A supramodal representation of emotions in the brain is presumably a brain regions that exhibits activity patterns specific to the abstract meaning of the stimulus but that are independent from the sensory modality (visual, auditory) and the stimulus category (face, body, voice) as in Peelen et al. (2010). These authors speculated these areas possibly host abstract emotion coding neurons (Peelen et al., 2010). More recently, Schirmer and Adolphs (2017) also relate processing of face and voice expressions in pSTS and PFC to abstract emotion representations and emotional meaning.

However, it is important to underscore that those previous findings about amodal representations were obtained with an explicit recognition task that is very different from the orthogonal task we used here.

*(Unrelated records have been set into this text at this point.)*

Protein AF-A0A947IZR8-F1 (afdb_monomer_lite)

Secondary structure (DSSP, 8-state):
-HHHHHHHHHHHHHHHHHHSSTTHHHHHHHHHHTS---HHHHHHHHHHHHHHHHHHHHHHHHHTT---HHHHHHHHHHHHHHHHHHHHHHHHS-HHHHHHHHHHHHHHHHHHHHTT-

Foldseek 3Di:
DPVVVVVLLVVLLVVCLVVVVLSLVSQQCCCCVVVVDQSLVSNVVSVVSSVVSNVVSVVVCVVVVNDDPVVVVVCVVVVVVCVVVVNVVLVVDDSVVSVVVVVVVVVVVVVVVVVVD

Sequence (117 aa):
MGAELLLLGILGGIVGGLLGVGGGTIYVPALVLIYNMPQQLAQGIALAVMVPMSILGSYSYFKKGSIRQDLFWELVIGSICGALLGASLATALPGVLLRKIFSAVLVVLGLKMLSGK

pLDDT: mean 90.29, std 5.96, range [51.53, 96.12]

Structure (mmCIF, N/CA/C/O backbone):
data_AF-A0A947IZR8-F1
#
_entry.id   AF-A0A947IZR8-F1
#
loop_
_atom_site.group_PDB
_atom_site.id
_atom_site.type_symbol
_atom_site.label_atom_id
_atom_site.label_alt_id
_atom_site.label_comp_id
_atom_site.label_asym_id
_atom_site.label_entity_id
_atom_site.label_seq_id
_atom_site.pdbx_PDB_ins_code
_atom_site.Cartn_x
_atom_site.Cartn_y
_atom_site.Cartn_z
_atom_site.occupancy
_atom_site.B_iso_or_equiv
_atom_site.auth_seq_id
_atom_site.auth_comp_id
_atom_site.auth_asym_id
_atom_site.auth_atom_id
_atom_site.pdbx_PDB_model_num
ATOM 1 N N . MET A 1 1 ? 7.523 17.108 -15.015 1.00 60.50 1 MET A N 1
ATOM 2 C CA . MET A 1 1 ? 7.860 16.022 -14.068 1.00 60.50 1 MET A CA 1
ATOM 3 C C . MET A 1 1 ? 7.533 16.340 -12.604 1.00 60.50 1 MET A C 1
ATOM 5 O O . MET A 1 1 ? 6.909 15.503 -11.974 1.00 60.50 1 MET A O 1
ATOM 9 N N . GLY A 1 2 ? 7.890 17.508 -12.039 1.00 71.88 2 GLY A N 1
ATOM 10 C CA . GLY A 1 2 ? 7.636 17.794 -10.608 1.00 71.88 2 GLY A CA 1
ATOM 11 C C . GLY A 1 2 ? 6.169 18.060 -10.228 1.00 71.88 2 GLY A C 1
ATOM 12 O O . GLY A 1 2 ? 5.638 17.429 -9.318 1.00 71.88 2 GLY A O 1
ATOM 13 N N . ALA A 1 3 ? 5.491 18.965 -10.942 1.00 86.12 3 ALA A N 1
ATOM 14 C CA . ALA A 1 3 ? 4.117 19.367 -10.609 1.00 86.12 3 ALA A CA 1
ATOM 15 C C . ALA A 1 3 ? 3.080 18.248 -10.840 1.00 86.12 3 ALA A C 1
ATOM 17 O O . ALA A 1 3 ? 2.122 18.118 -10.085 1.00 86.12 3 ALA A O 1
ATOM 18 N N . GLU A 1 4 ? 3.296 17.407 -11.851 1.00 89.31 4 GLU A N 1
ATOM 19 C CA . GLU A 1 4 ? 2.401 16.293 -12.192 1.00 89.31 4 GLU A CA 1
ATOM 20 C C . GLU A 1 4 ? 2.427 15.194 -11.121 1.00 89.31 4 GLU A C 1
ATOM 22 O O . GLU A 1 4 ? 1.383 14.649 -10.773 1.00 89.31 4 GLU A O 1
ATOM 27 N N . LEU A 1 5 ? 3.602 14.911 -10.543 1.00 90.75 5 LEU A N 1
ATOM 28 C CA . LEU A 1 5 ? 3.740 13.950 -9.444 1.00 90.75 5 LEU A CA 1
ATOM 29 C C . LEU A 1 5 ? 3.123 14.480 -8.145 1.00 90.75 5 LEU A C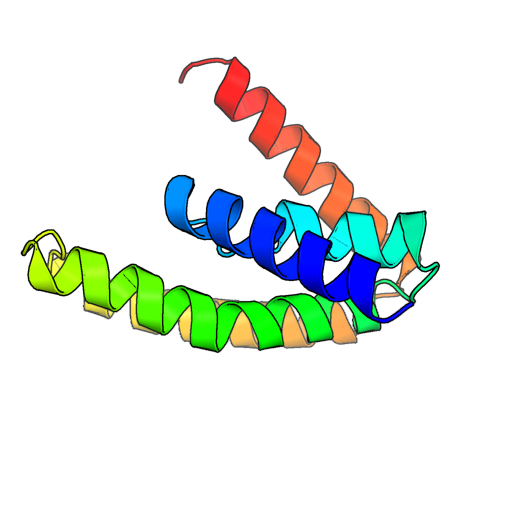 1
ATOM 31 O O . LEU A 1 5 ? 2.518 13.711 -7.402 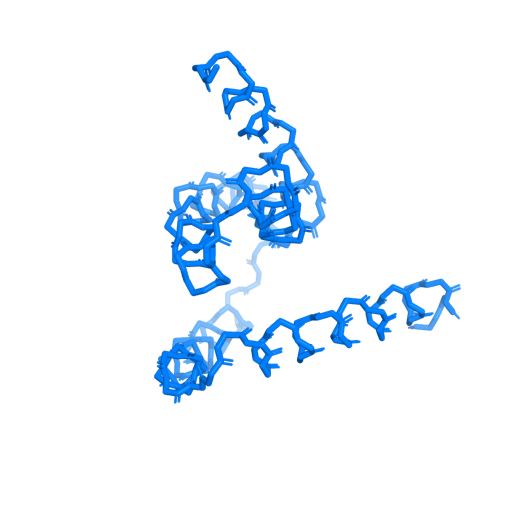1.00 90.75 5 LEU A O 1
ATOM 35 N N . LEU A 1 6 ? 3.223 15.790 -7.895 1.00 92.88 6 LEU A N 1
ATOM 36 C CA . LEU A 1 6 ? 2.510 16.451 -6.798 1.00 92.88 6 LEU A CA 1
ATOM 37 C C . LEU A 1 6 ? 0.995 16.304 -6.957 1.00 92.88 6 LEU A C 1
ATOM 39 O O . LEU A 1 6 ? 0.316 15.901 -6.015 1.00 92.88 6 LEU A O 1
ATOM 43 N N . LEU A 1 7 ? 0.472 16.574 -8.155 1.00 93.06 7 LEU A N 1
ATOM 44 C CA . LEU A 1 7 ? -0.949 16.415 -8.448 1.00 93.06 7 LEU A CA 1
ATOM 45 C C . LEU A 1 7 ? -1.390 14.954 -8.298 1.00 93.06 7 LEU A C 1
ATOM 47 O O . LEU A 1 7 ? -2.414 14.685 -7.674 1.00 93.06 7 LEU A O 1
ATOM 51 N N . LEU A 1 8 ? -0.596 14.008 -8.806 1.00 93.31 8 LEU A N 1
ATOM 52 C CA . LEU A 1 8 ? -0.850 12.580 -8.644 1.00 93.31 8 LEU A CA 1
ATOM 53 C C . LEU A 1 8 ? -0.866 12.176 -7.164 1.00 93.31 8 LEU A C 1
ATOM 55 O O . LEU A 1 8 ? -1.743 11.420 -6.759 1.00 93.31 8 LEU A O 1
ATOM 59 N N . GLY A 1 9 ? 0.056 12.704 -6.355 1.00 93.06 9 GLY A N 1
ATOM 60 C CA . GLY A 1 9 ? 0.100 12.505 -4.904 1.00 93.06 9 GLY A CA 1
ATOM 61 C C . GLY A 1 9 ? -1.136 13.051 -4.188 1.00 93.06 9 GLY A C 1
ATOM 62 O O . GLY A 1 9 ? -1.706 12.372 -3.339 1.00 93.06 9 GLY A O 1
ATOM 63 N N . ILE A 1 10 ? -1.604 14.244 -4.565 1.00 93.00 10 ILE A N 1
ATOM 64 C CA . ILE A 1 10 ? -2.833 14.836 -4.016 1.00 93.00 10 ILE A CA 1
ATOM 65 C C . ILE A 1 10 ? -4.046 13.975 -4.380 1.00 93.00 10 ILE A C 1
ATOM 67 O O . ILE A 1 10 ? -4.825 13.600 -3.504 1.00 93.00 10 ILE A O 1
ATOM 71 N N . LEU A 1 11 ? -4.196 13.622 -5.658 1.00 92.12 11 LEU A N 1
ATOM 72 C CA . LEU A 1 11 ? -5.319 12.818 -6.141 1.00 92.12 11 LEU A CA 1
ATOM 73 C C . LEU A 1 11 ? -5.314 11.419 -5.523 1.00 92.12 11 LEU A C 1
ATOM 75 O O . LEU A 1 11 ? -6.338 10.962 -5.017 1.00 92.12 11 LEU A O 1
ATOM 79 N N . GLY A 1 12 ? -4.160 10.754 -5.517 1.00 92.25 12 GLY A N 1
ATOM 80 C CA . GLY A 1 12 ? -3.997 9.444 -4.903 1.00 92.25 12 GLY A CA 1
ATOM 81 C C . GLY A 1 12 ? -4.253 9.482 -3.398 1.00 92.25 12 GLY A C 1
ATOM 82 O O . GLY A 1 12 ? -4.917 8.585 -2.883 1.00 92.25 12 GLY A O 1
ATOM 83 N N . GLY A 1 13 ? -3.820 10.548 -2.717 1.00 91.75 13 GLY A N 1
ATOM 84 C CA . GLY A 1 13 ? -4.091 10.825 -1.307 1.00 91.75 13 GLY A CA 1
ATOM 85 C C . GLY A 1 13 ? -5.583 10.964 -1.000 1.00 91.75 13 GLY A C 1
ATOM 86 O O . GLY A 1 13 ? -6.105 10.297 -0.108 1.00 91.75 13 GLY A O 1
ATOM 87 N N . ILE A 1 14 ? -6.293 11.782 -1.777 1.00 91.25 14 ILE A N 1
ATOM 88 C CA . ILE A 1 14 ? -7.742 11.970 -1.636 1.00 91.25 14 ILE A CA 1
ATOM 89 C C . ILE A 1 14 ? -8.466 10.640 -1.866 1.00 91.25 14 ILE A C 1
ATOM 91 O O . ILE A 1 14 ? -9.219 10.188 -1.006 1.00 91.25 14 ILE A O 1
ATOM 95 N N . VAL A 1 15 ? -8.201 9.971 -2.990 1.00 90.25 15 VAL A N 1
ATOM 96 C CA . VAL A 1 15 ? -8.883 8.721 -3.352 1.00 90.25 15 VAL A CA 1
ATOM 97 C C . VAL A 1 15 ? -8.593 7.618 -2.338 1.00 90.25 15 VAL A C 1
ATOM 99 O O . VAL A 1 15 ? -9.511 6.947 -1.873 1.00 90.25 15 VAL A O 1
ATOM 102 N N . GLY A 1 16 ? -7.331 7.424 -1.958 1.00 87.75 16 GLY A N 1
ATOM 103 C CA . GLY A 1 16 ? -6.972 6.369 -1.017 1.00 87.75 16 GLY A CA 1
ATOM 104 C C . GLY A 1 16 ? -7.447 6.641 0.412 1.00 87.75 16 GLY A C 1
ATOM 105 O O . GLY A 1 16 ? -7.713 5.680 1.127 1.00 87.75 16 GLY A O 1
ATOM 106 N N . GLY A 1 17 ? -7.592 7.907 0.820 1.00 86.88 17 GLY A N 1
ATOM 107 C CA . GLY A 1 17 ? -8.171 8.278 2.112 1.00 86.88 17 GLY A CA 1
ATOM 108 C C . GLY A 1 17 ? -9.692 8.103 2.151 1.00 86.88 17 GLY A C 1
ATOM 109 O O . GLY A 1 17 ? -10.226 7.623 3.149 1.00 86.88 17 GLY A O 1
ATOM 110 N N . LEU A 1 18 ? -10.381 8.435 1.052 1.00 87.00 18 LEU A N 1
ATOM 111 C CA . LEU A 1 18 ? -11.830 8.254 0.905 1.00 87.00 18 LEU A CA 1
ATOM 112 C C . LEU A 1 18 ? -12.229 6.777 0.829 1.00 87.00 18 LEU A C 1
ATOM 114 O O . LEU A 1 18 ? -13.193 6.367 1.464 1.00 87.00 18 LEU A O 1
ATOM 118 N N . LEU A 1 19 ? -11.494 5.986 0.045 1.00 86.31 19 LEU A N 1
ATOM 119 C CA . LEU A 1 19 ? -11.821 4.584 -0.222 1.00 86.31 19 LEU A CA 1
ATOM 120 C C . LEU A 1 19 ? -11.129 3.602 0.738 1.00 86.31 19 LEU A C 1
ATOM 122 O O . LEU A 1 19 ? -11.435 2.414 0.720 1.00 86.31 19 LEU A O 1
ATOM 126 N N . GLY A 1 20 ? -10.155 4.060 1.530 1.00 82.12 20 GLY A N 1
ATOM 127 C CA . GLY A 1 20 ? -9.390 3.220 2.459 1.00 82.12 20 GLY A CA 1
ATOM 128 C C . GLY A 1 20 ? -8.376 2.270 1.803 1.00 82.12 20 GLY A C 1
ATOM 129 O O . GLY A 1 20 ? -7.751 1.477 2.497 1.00 82.12 20 GLY A O 1
ATOM 130 N N . VAL A 1 21 ? -8.173 2.341 0.482 1.00 84.00 21 VAL A N 1
ATOM 131 C CA . VAL A 1 21 ? -7.275 1.437 -0.276 1.00 84.00 21 VAL A CA 1
ATOM 132 C C . VAL A 1 21 ? -5.821 1.930 -0.349 1.00 84.00 21 VAL A C 1
ATOM 134 O O . VAL A 1 21 ? -5.001 1.325 -1.035 1.00 84.00 21 VAL A O 1
ATOM 137 N N . GLY A 1 22 ? -5.495 3.067 0.281 1.00 78.25 22 GLY A N 1
ATOM 138 C CA . GLY A 1 22 ? -4.146 3.659 0.295 1.00 78.25 22 GLY A CA 1
ATOM 139 C C . GLY A 1 22 ? -3.653 4.216 -1.054 1.00 78.25 22 GLY A C 1
ATOM 140 O O . GLY A 1 22 ? -2.504 4.612 -1.190 1.00 78.25 22 GLY A O 1
ATOM 141 N N . GLY A 1 23 ? -4.504 4.280 -2.080 1.00 81.19 23 GLY A N 1
ATOM 142 C CA . GLY A 1 23 ? -4.180 4.950 -3.347 1.00 81.19 23 GLY A CA 1
ATOM 143 C C . GLY A 1 23 ? -3.321 4.126 -4.315 1.00 81.19 23 GLY A C 1
ATOM 144 O O . GLY A 1 23 ? -3.118 4.558 -5.448 1.00 81.19 23 GLY A O 1
ATOM 145 N N . GLY A 1 24 ? -2.885 2.914 -3.945 1.00 85.25 24 GLY A N 1
ATOM 146 C CA . GLY A 1 24 ? -2.104 2.023 -4.819 1.00 85.25 24 GLY A CA 1
ATOM 147 C C . GLY A 1 24 ? -2.794 1.698 -6.152 1.00 85.25 24 GLY A C 1
ATOM 148 O O . GLY A 1 24 ? -2.136 1.619 -7.189 1.00 85.25 24 GLY A O 1
ATOM 149 N N . THR A 1 25 ? -4.129 1.619 -6.151 1.00 87.06 25 THR A N 1
ATOM 150 C CA . THR A 1 25 ? -4.962 1.459 -7.357 1.00 87.06 25 THR A CA 1
ATOM 151 C C . THR A 1 25 ? -4.824 2.619 -8.347 1.00 87.06 25 THR A C 1
ATOM 153 O O . THR A 1 25 ? -5.051 2.426 -9.534 1.00 87.06 25 THR A O 1
ATOM 156 N N . ILE A 1 26 ? -4.428 3.809 -7.882 1.00 91.62 26 ILE A N 1
ATOM 157 C CA . ILE A 1 26 ? -4.169 4.989 -8.718 1.00 91.62 26 ILE A CA 1
ATOM 158 C C . ILE A 1 26 ? -2.674 5.109 -9.035 1.00 91.62 26 ILE A C 1
ATOM 160 O O . ILE A 1 26 ? -2.302 5.277 -10.195 1.00 91.62 26 ILE A O 1
ATOM 164 N N . TYR A 1 27 ? -1.808 4.976 -8.025 1.00 93.44 27 TYR A N 1
ATOM 165 C CA . TYR A 1 27 ? -0.365 5.166 -8.182 1.00 93.44 27 TYR A CA 1
ATOM 166 C C . TYR A 1 27 ? 0.271 4.150 -9.130 1.00 93.44 27 TYR A C 1
ATOM 168 O O . TYR A 1 27 ? 1.021 4.543 -10.020 1.00 93.44 27 TYR A O 1
ATOM 176 N N . VAL A 1 28 ? -0.034 2.856 -8.985 1.00 93.75 28 VAL A N 1
ATOM 177 C CA . VAL A 1 28 ? 0.623 1.812 -9.788 1.00 93.75 28 VAL A CA 1
ATOM 178 C C . VAL A 1 28 ? 0.297 1.961 -11.280 1.00 93.75 28 VAL A C 1
ATOM 180 O O . VAL A 1 28 ? 1.240 2.028 -12.070 1.00 93.75 28 VAL A O 1
ATOM 183 N N . PRO A 1 29 ? -0.977 2.083 -11.715 1.00 91.62 29 PRO A N 1
ATOM 184 C CA . PRO A 1 29 ? -1.280 2.309 -13.127 1.00 91.62 29 PRO A CA 1
ATOM 185 C C . PRO A 1 29 ? -0.719 3.626 -13.654 1.00 91.62 29 PRO A C 1
ATOM 187 O O . PRO A 1 29 ? -0.206 3.642 -14.767 1.00 91.62 29 PRO A O 1
ATOM 190 N N . ALA A 1 30 ? -0.773 4.713 -12.877 1.00 93.62 30 ALA A N 1
ATOM 191 C CA . ALA A 1 30 ? -0.240 5.999 -13.314 1.00 93.62 30 ALA A CA 1
ATOM 192 C C . ALA A 1 30 ? 1.273 5.919 -13.569 1.00 93.62 30 ALA A C 1
ATOM 194 O O . ALA A 1 30 ? 1.739 6.283 -14.646 1.00 93.62 30 ALA A O 1
ATOM 195 N N . LEU A 1 31 ? 2.042 5.369 -12.627 1.00 94.38 31 LEU A N 1
ATOM 196 C CA . LEU A 1 31 ? 3.494 5.228 -12.764 1.00 94.38 31 LEU A CA 1
ATOM 197 C C . LEU A 1 31 ? 3.885 4.288 -13.918 1.00 94.38 31 LEU A C 1
ATOM 199 O O . LEU A 1 31 ? 4.860 4.546 -14.621 1.00 94.38 31 LEU A O 1
ATOM 203 N N . VAL A 1 32 ? 3.114 3.226 -14.162 1.00 94.00 32 VAL A N 1
ATOM 204 C CA . VAL A 1 32 ? 3.402 2.269 -15.243 1.00 94.00 32 VAL A CA 1
ATOM 205 C C . VAL A 1 32 ? 2.976 2.794 -16.614 1.00 94.00 32 VAL A C 1
ATOM 207 O O . VAL A 1 32 ? 3.730 2.665 -17.572 1.00 94.00 32 VAL A O 1
ATOM 210 N N . LEU A 1 33 ? 1.775 3.360 -16.739 1.00 92.38 33 LEU A N 1
ATOM 211 C CA . LEU A 1 33 ? 1.195 3.739 -18.034 1.00 92.38 33 LEU A CA 1
ATOM 212 C C . LEU A 1 33 ? 1.624 5.135 -18.488 1.00 92.38 33 LEU A C 1
ATOM 214 O O . LEU A 1 33 ? 1.837 5.341 -19.678 1.00 92.38 33 LEU A O 1
ATOM 218 N N . ILE A 1 34 ? 1.738 6.084 -17.557 1.00 93.44 34 ILE A N 1
ATOM 219 C CA . ILE A 1 34 ? 2.052 7.486 -17.869 1.00 93.44 34 ILE A CA 1
ATOM 220 C C . ILE A 1 34 ? 3.564 7.698 -17.812 1.00 93.44 34 ILE A C 1
ATOM 222 O O . ILE A 1 34 ? 4.152 8.272 -18.724 1.00 93.44 34 ILE A O 1
ATOM 226 N N . TYR A 1 35 ? 4.210 7.185 -16.762 1.00 92.62 35 TYR A N 1
ATOM 227 C CA . TYR A 1 35 ? 5.645 7.383 -16.535 1.00 92.62 35 TYR A CA 1
ATOM 228 C C . TYR A 1 35 ? 6.520 6.235 -17.058 1.00 92.62 35 TYR A C 1
ATOM 230 O O . TYR A 1 35 ? 7.736 6.286 -16.890 1.00 92.62 35 TYR A O 1
ATOM 238 N N . ASN A 1 36 ? 5.930 5.217 -17.701 1.00 93.19 36 ASN A N 1
ATOM 239 C CA . ASN A 1 36 ? 6.633 4.059 -18.272 1.00 93.19 36 ASN A CA 1
ATOM 240 C C . ASN A 1 36 ? 7.587 3.356 -17.284 1.00 93.19 36 ASN A C 1
ATOM 242 O O . ASN A 1 36 ? 8.604 2.783 -17.680 1.00 93.19 36 ASN A O 1
ATOM 246 N N . MET A 1 37 ? 7.271 3.387 -15.985 1.00 94.00 37 MET A N 1
ATOM 247 C CA . MET A 1 37 ? 8.098 2.733 -14.976 1.00 94.00 37 MET A CA 1
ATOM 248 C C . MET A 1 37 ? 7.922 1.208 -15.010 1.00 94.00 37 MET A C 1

Results obtained in emotion experiments are closely linked to the task used and this is certainly the case for measures of amygdalae activity (De Gelder et al., 2012). For example, in a recent study addressing the issue of explicit vs. implicit emotion tasks we found major differences in the brain representation of body emotion expressions as a function of explicit vs. implicit recognition (Marrazzo et al., 2020). Furthermore, in older studies of our group that do not use MVPA we already systematically found that the similarities and differences between brain representation of face and body expressions is a function of the specific expression just as well as the stimulus category (Van de Riet et al., 2009; Kret et al., 2011a).

To put this issue in a boarder context, the notion of supramodal emotion representation has close conceptual links with the traditional theories of human emotions and mental states. Future experiments may start from other emotion theories focusing less on mental states and more on behavior and emotions as adaptive actions (de Gelder and Poyo Solanas, 2021). For example, it has long been argued that an action theory as opposed to a mental state theory of emotions (Frijda, 1987; De Gelder et al., 2004) implies a different picture of how the brain sustains emotional processes that the traditional notion of the six predefined basic emotions going back to Ekmans’ emotion theory.

In the domain of emotion studies support for modality independent or abstract representations goes back to Ekmans’ views but another area where this issue is debated is in studies on sensory deprivation. Studies of face, voice and whole body expressions in populations with sensory deprivation are very important to clarify and substantiate our findings underscoring the importance of category and modality specificity. Currently very few studies are available that address this issue. Interestingly, there is evidence for residual perception of face, body and voice perception in patients with cortical blindness following partial or complete striate cortex lesion (reviewed in Tamietto and De Gelder, 2010). These findings underscore the role of subcortical structures and draw attention to the fact that the issue is broader than that of cortical plasticity. Important as it is, this discussion is outside the scope of the present report.

An issue that is directly relevant is the following. Based on the literature it is not yet clear what findings for example from congenital blindness would constitute clear and direct evidence for abstract representations. The finding that congenitally blind individuals react to happy speech sounds by smiling (Arias et al., 2021) provides evidence that production of facial expressions does not require learning. However, by itself this does not constitute evidence for abstract representations. Nor does it show that such abstract representations need to play a crucial role in triggering facial expressions when a congenitally blind individual is exposed to smiles in speech. Indeed, production of smiles in reaction to “hearing” smiles can be explained parsimoniously by auditory-motor associations. Such an explanation does not require any crucial appeal to high order abstract representations. Undoubtedly, the many ways in which the brain processes information input from the different sensory systems is likely to involve also abstract layers of representations, depending or not on language. But their explanatory value is dependent on task settings and stimulus context.